Auf die 45 Versicherungsjahre können – verschiedene Zeiten angerechnet werden:

  • Pflichtbeiträge aus Zeiten der Beschäftigung
  • Zeiten einer geringfügigen, nicht versicherungspflichtigen Beschäftigung
  • Pflichtbeiträge aus Zeiten selbstständiger Arbeit
  • Freiwillige Beiträge aus Zeiten einer selbstständigen Tätigkeit, sofern mindestens 18 Jahre Pflichtbeiträge gezahlt wurden
  • Wehrdienstzeiten
  • Zivildienstzeiten
  • Zeiten der Pflege von Angehörigen, sofern diese nicht erwerbstätigen Ursprungs sind
  • Kindererziehungszeiten, im Regelfall bis zum 10. Lebensjahr des Kindes
  • Zeiten mit Bezug von Arbeitslosengeld, Teilarbeitslosengeld, Krankengeld, Verletztengeld, sonstige Leistungen bei Krankheit und Übergangsgeld
  • Zeiten bei beruflicher Weiterbildung, sofern Leistungen bezogen wurden
  • Zeiten, in denen Kurzarbeitergeld, Schlechtwettergeld und Winterausfallgeld bezogen wurden
  • Bezugszeiten von Insolvenzgeld und Konkursausfallgeld bei einer Zahlungsunfähigkeit des Arbeitgebers
  • Zeiten, die als Ersatzzeiten gelten, wie zum Beispiel Zeiten bei einer politischen Haft in der ehemaligen DDR

Nicht berücksichtigt hingegen werden folgende Zeiten:

  • Zeiten, in denen eine Schule, Fachschule oder Hochschule besucht wurden
  • Zeiten, in denen Arbeitslosenhilfe oder Arbeitslosengeld II bezogen wurden
  • Zurechnungszeiten und zusätzliche Wartezeitmonate wegen eines Versorgungsausgleichs oder eines Rentensplittings
  • Bei gleichzeitigem Vorliegen einer Anrechnungszeit aufgrund einer Arbeitslosigkeit werden freiwillige Beiträge in den letzten zwei Jahren vor Rentenbeginn nicht angerechnet (eine Anrechnung ist nur möglich, wenn Arbeitslosengeld in den letzten zwei Jahren vor dem Beginn der Rente wegen einer Insolvenz oder vollständigen Geschäftsaufgabe des Arbeitgebers bezogen wurde; der Bezug von Arbeitslosengeld II und Arbeitslosenhilfe ist hier nicht mit eingeschlossen)

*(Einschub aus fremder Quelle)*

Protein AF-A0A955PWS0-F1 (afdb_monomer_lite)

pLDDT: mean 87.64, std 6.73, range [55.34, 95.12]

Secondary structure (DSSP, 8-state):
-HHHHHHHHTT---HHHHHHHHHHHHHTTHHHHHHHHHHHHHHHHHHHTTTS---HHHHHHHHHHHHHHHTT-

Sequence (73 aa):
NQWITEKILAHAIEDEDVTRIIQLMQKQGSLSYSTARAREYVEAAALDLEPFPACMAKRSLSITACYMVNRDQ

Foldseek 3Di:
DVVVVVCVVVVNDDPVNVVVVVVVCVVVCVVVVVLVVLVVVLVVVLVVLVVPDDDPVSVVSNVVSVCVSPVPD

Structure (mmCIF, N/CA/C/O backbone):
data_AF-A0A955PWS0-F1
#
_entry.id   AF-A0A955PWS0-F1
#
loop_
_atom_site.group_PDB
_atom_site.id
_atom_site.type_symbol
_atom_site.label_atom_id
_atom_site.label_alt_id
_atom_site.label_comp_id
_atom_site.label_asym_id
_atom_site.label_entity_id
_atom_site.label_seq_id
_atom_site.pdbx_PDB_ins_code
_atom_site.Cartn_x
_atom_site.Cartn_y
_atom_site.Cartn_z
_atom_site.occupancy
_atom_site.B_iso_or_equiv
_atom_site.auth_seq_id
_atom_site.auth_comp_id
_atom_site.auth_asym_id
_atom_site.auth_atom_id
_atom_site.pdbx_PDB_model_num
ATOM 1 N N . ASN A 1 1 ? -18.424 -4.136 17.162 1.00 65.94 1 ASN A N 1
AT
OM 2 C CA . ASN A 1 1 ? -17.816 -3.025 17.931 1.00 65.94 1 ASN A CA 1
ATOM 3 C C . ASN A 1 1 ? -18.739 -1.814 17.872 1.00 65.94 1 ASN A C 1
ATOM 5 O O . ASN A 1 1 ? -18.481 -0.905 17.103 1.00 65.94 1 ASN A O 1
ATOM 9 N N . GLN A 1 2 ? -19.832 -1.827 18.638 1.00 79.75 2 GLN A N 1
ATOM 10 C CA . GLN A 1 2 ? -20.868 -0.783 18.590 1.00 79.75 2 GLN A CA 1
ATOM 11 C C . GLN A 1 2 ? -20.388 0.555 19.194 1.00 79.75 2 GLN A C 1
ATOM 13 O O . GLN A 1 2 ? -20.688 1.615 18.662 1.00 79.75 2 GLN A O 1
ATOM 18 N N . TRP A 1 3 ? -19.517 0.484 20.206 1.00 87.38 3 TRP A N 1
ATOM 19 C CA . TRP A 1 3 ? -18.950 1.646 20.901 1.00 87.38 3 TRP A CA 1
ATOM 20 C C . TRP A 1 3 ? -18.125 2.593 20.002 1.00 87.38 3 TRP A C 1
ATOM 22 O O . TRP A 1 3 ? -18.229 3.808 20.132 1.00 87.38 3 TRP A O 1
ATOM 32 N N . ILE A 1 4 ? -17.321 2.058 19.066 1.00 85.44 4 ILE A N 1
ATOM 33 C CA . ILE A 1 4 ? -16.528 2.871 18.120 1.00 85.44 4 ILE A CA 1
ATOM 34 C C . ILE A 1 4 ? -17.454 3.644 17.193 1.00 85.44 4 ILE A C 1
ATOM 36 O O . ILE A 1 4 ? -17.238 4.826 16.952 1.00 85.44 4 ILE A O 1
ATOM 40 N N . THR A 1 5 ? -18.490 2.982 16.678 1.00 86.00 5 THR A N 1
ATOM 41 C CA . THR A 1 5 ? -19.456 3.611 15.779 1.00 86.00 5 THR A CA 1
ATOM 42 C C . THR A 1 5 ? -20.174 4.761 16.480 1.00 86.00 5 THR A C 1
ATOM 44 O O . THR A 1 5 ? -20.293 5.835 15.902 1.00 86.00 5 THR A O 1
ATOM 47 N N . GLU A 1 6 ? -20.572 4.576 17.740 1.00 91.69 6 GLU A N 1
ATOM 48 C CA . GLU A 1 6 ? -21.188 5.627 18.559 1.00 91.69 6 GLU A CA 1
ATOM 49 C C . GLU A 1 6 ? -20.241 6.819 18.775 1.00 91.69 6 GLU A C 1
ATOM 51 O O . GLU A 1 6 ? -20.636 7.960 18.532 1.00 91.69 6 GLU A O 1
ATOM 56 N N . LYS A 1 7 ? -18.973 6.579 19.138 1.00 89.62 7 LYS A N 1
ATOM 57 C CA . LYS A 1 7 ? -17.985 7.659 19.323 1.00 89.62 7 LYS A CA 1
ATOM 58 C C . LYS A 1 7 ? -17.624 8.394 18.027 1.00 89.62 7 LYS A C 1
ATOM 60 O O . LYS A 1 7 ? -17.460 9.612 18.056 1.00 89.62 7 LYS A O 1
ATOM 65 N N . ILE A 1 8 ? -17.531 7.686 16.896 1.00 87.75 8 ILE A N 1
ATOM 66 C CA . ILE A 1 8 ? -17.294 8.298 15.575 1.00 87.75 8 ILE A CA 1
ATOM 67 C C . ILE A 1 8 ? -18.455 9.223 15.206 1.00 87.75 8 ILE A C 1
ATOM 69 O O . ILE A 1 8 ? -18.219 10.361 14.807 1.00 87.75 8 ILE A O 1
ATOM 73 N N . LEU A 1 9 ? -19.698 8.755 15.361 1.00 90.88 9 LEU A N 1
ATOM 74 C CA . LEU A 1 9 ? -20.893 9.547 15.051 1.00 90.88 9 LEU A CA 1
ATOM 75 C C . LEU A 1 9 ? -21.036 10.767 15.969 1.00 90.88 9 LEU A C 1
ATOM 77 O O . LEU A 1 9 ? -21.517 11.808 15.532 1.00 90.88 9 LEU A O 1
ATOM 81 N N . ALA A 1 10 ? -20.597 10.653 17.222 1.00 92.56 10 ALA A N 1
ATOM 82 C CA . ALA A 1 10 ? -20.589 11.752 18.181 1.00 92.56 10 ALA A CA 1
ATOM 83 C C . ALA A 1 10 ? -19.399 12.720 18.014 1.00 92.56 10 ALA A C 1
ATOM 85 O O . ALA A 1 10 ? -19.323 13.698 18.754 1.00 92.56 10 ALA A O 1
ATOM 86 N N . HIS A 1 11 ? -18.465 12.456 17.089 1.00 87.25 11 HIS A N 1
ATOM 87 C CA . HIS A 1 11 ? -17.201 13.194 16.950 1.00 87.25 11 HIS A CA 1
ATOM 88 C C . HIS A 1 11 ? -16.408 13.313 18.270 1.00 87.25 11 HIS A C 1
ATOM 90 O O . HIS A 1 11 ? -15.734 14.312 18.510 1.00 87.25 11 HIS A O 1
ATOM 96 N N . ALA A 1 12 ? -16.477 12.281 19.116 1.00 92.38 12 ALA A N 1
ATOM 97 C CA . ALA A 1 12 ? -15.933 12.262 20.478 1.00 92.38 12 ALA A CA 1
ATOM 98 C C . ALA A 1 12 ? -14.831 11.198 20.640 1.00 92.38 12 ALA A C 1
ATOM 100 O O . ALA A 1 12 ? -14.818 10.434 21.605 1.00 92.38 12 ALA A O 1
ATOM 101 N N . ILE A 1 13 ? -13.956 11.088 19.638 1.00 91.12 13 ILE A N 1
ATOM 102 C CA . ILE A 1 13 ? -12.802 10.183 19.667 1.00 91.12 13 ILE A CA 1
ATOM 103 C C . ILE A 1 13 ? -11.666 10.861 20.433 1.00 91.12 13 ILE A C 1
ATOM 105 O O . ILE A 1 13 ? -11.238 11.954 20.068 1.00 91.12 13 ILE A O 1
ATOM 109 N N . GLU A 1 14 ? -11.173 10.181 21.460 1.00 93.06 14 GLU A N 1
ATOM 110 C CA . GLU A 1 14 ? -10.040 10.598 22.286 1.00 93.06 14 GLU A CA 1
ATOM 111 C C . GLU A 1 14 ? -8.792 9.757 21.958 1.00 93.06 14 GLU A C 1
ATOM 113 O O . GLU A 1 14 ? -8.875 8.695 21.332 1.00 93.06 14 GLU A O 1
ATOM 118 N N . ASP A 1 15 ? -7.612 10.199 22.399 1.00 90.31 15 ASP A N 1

Tabelle: Nur wenige Jahrgänge können mit 63 in Rente

Tabelle: Jahrgänge und Rentenalter 

 * In Jahren und Monaten.

Versicherte, die ab 1964 geboren wurden, können mit 65 Jahren abschlagsfrei in Rente gehen.

Ein Rentenantrag muss zuvor gestellt werden

Es muss ein Rentenantrag gestellt werden, um eine abschlagsfreie Rente mit 63, 64 und 65 Jahren erhalten zu können. Der Rentenantrag kann so lange zurückgenommen werden, wie noch kein bindender Rentenbescheid erstellt wurde. Sofern ein Rentenbescheid zugegangen ist und die Widerspruchsfrist abgelaufen ist, gilt dieser als bindend und kann nicht mehr zurückgenommen bzw. angefochten werden.

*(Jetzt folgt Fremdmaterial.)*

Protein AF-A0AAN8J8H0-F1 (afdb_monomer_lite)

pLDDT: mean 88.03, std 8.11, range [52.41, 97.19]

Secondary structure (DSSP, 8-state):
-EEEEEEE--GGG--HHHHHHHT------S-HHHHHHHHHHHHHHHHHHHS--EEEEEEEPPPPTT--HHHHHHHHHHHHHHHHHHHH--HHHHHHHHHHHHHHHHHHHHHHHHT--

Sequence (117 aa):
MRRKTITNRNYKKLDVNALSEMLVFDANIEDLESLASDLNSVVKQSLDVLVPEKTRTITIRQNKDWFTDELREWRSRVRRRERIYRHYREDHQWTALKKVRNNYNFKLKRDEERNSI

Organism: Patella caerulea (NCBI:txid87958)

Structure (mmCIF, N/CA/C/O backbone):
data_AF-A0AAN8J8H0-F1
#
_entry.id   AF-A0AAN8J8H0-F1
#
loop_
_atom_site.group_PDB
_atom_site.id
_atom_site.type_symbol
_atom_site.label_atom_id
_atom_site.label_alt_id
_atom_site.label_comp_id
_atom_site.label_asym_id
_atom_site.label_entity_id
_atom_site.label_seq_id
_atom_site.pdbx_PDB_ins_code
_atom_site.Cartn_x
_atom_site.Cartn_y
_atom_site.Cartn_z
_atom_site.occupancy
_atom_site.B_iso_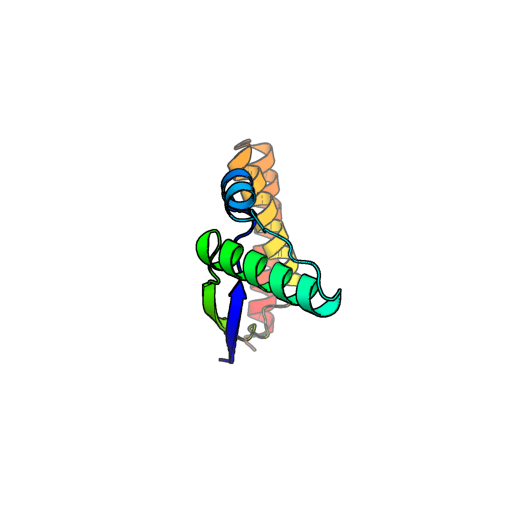or_equiv
_atom_site.auth_seq_id
_atom_site.auth_comp_id
_atom_site.auth_asym_id
_atom_site.auth_atom_id
_atom_site.pdbx_PDB_model_num
ATOM 1 N N . MET A 1 1 ? 12.863 -21.559 3.300 1.00 67.81 1 MET A N 1
ATOM 2 C CA . MET A 1 1 ? 11.869 -20.467 3.122 1.00 67.81 1 MET A CA 1
ATOM 3 C C . MET A 1 1 ? 11.404 -19.983 4.487 1.00 67.81 1 MET A C 1
ATOM 5 O O . MET A 1 1 ? 10.967 -20.807 5.280 1.00 67.81 1 MET A O 1
ATOM 9 N N . ARG A 1 2 ? 11.500 -18.679 4.779 1.00 83.56 2 ARG A N 1
ATOM 10 C CA . ARG A 1 2 ? 11.104 -18.124 6.085 1.00 83.56 2 ARG A CA 1
ATOM 11 C C . ARG A 1 2 ? 9.628 -17.736 6.051 1.00 83.56 2 ARG A C 1
ATOM 13 O O . ARG A 1 2 ? 9.202 -17.024 5.145 1.00 83.56 2 ARG A O 1
ATOM 20 N N . ARG A 1 3 ? 8.840 -18.182 7.026 1.00 86.56 3 ARG A N 1
ATOM 21 C CA . ARG A 1 3 ? 7.456 -17.720 7.202 1.00 86.56 3 ARG A CA 1
ATOM 22 C C . ARG A 1 3 ? 7.456 -16.503 8.125 1.00 86.56 3 ARG A C 1
ATOM 24 O O . ARG A 1 3 ? 8.192 -16.481 9.108 1.00 86.56 3 ARG A O 1
ATOM 31 N N . LYS A 1 4 ? 6.670 -15.482 7.790 1.00 90.00 4 LYS A N 1
ATOM 32 C CA . LYS A 1 4 ? 6.438 -14.311 8.643 1.00 90.00 4 LYS A CA 1
ATOM 33 C C . LYS A 1 4 ? 4.940 -14.118 8.799 1.00 90.00 4 LYS A C 1
ATOM 35 O O . LYS A 1 4 ? 4.220 -14.042 7.807 1.00 90.00 4 LYS A O 1
ATOM 40 N N . THR A 1 5 ? 4.486 -14.029 10.038 1.00 92.44 5 THR A N 1
ATOM 41 C CA . THR A 1 5 ? 3.107 -13.663 10.349 1.00 92.44 5 THR A CA 1
ATOM 42 C C . THR A 1 5 ? 2.996 -12.145 10.337 1.00 92.44 5 THR A C 1
ATOM 44 O O . THR A 1 5 ? 3.848 -11.453 10.893 1.00 92.44 5 THR A O 1
ATOM 47 N N . ILE A 1 6 ? 1.991 -11.627 9.640 1.00 91.62 6 ILE A N 1
ATOM 48 C CA . ILE A 1 6 ? 1.660 -10.204 9.618 1.00 91.62 6 ILE A CA 1
ATOM 49 C C . ILE A 1 6 ? 0.212 -10.067 10.067 1.00 91.62 6 ILE A C 1
ATOM 51 O O . ILE A 1 6 ? -0.665 -10.754 9.541 1.00 91.62 6 ILE A O 1
ATOM 55 N N . THR A 1 7 ? -0.018 -9.167 11.013 1.00 91.69 7 THR A N 1
ATOM 56 C CA . THR A 1 7 ? -1.335 -8.717 11.460 1.00 91.69 7 THR A CA 1
ATOM 57 C C . THR A 1 7 ? -1.583 -7.318 10.903 1.00 91.69 7 THR A C 1
ATOM 59 O O . THR A 1 7 ? -0.668 -6.495 10.836 1.00 91.69 7 THR A O 1
ATOM 62 N N . ASN A 1 8 ? -2.790 -7.057 10.405 1.00 91.50 8 ASN A N 1
ATOM 63 C CA . ASN A 1 8 ? -3.155 -5.730 9.911 1.00 91.50 8 ASN A CA 1
ATOM 64 C C . ASN A 1 8 ? -4.665 -5.478 10.038 1.00 91.50 8 ASN A C 1
ATOM 66 O O . ASN A 1 8 ? -5.461 -6.393 9.815 1.00 91.50 8 ASN A O 1
ATOM 70 N N . ARG A 1 9 ? -5.045 -4.223 10.302 1.00 90.50 9 ARG A N 1
ATOM 71 C CA . ARG A 1 9 ? -6.419 -3.707 10.231 1.00 90.50 9 ARG A CA 1
ATOM 72 C C . ARG A 1 9 ? -6.564 -2.789 9.022 1.00 90.50 9 ARG A C 1
ATOM 74 O O . ARG A 1 9 ? -5.707 -1.958 8.731 1.00 90.50 9 ARG A O 1
ATOM 81 N N . ASN A 1 10 ? -7.661 -2.923 8.287 1.00 88.50 10 ASN A N 1
ATOM 82 C CA . ASN A 1 10 ? -7.909 -2.080 7.121 1.00 88.50 10 ASN A CA 1
ATOM 83 C C . ASN A 1 10 ? -8.634 -0.778 7.489 1.00 88.50 10 ASN A C 1
ATOM 85 O O . ASN A 1 10 ? -9.807 -0.612 7.159 1.00 88.50 10 ASN A O 1
ATOM 89 N N . TYR A 1 11 ? -7.926 0.157 8.121 1.00 88.56 11 TYR A N 1
ATOM 90 C CA . TYR A 1 11 ? -8.507 1.427 8.577 1.00 88.56 11 TYR A CA 1
ATOM 91 C C . TYR A 1 11 ? -9.102 2.291 7.457 1.00 88.56 11 TYR A C 1
ATOM 93 O O . TYR A 1 11 ? -9.966 3.115 7.709 1.00 88.56 11 TYR A O 1
ATOM 101 N N . LYS A 1 12 ? -8.710 2.078 6.193 1.00 88.62 12 LYS A N 1
ATOM 102 C CA . LYS A 1 12 ? -9.294 2.804 5.051 1.00 88.62 12 LYS A CA 1
ATOM 103 C C . LYS A 1 12 ? -10.771 2.487 4.807 1.00 88.62 12 LYS A C 1
ATOM 105 O O . LYS A 1 12 ? -11.414 3.202 4.053 1.00 88.62 12 LYS A O 1
ATOM 110 N N . LYS A 1 13 ? -11.266 1.375 5.355 1.00 85.25 13 LYS A N 1
ATOM 111 C CA . LYS A 1 13 ? -12.672 0.961 5.273 1.00 85.25 13 LYS A CA 1
ATOM 112 C C . LYS A 1 13 ? -13.449 1.253 6.558 1.00 85.25 13 LYS A C 1
ATOM 114 O O . LYS A 1 13 ? -14.571 0.781 6.680 1.00 85.25 13 LYS A O 1
ATOM 119 N N . LEU A 1 14 ? -12.838 1.951 7.512 1.00 88.75 14 LEU A N 1
ATOM 120 C CA . LEU A 1 14 ? -13.504 2.331 8.745 1.00 88.75 14 LEU A CA 1
ATOM 121 C C . LEU A 1 14 ? -14.628 3.312 8.418 1.00 88.75 14 LEU A C 1
ATOM 123 O O . LEU A 1 14 ? -14.379 4.356 7.815 1.00 88.75 14 LEU A O 1
ATOM 127 N N . ASP A 1 15 ? -15.844 2.960 8.814 1.00 89.94 15 ASP A N 1
ATOM 128 C CA . ASP A 1 15 ? -16.960 3.892 8.820 1.00 89.94 15 ASP A CA 1
ATOM 129 C C . ASP A 1 15 ? -16.865 4.744 10.090 1.00 89.94 15 ASP A C 1
ATOM 131 O O . ASP A 1 15 ? -16.956 4.236 11.208 1.00 89.94 15 ASP A O 1
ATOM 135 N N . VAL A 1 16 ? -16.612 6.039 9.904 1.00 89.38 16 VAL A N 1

Rente mit 63 muss nicht zwingend sein

Versicherte, die die Altersgrenze mit 63, 64 oder 65 Jahren erreicht haben, müssen nicht zwingend in Rente gehen. Sie können auch gemäß arbeitsrechtlicher Begrenzungen weiterarbeiten. Es gilt jedoch eine Hinzuverdienstgrenze bis zum Erreichen der Regelaltersgrenze. Die Regelaltersgrenze wurde schrittweise von 65 auf 67 Jahren angehoben. Je nachdem wie viel hinzuverdient wird, wird dieser Betrag auf die Altersrente angerechnet. Bei einem Hinzuverdienst von beispielsweise 450 Euro pro Monat wird derzeit die Altersrente ohne Abzüge gezahlt.

Sollte der Verdienst höher liegen, so wird die Altersrente als Teilrente gezahlt. Sollte die maximale Hinzuverdienstgrenze überschritten werden, so erlischt der Rentenanspruch. Nach Erreichen der Regelaltersgrenze kann beliebig hoch hinzuverdient werden, ohne dass die Beträge auf die Altersrente angerechnet werden.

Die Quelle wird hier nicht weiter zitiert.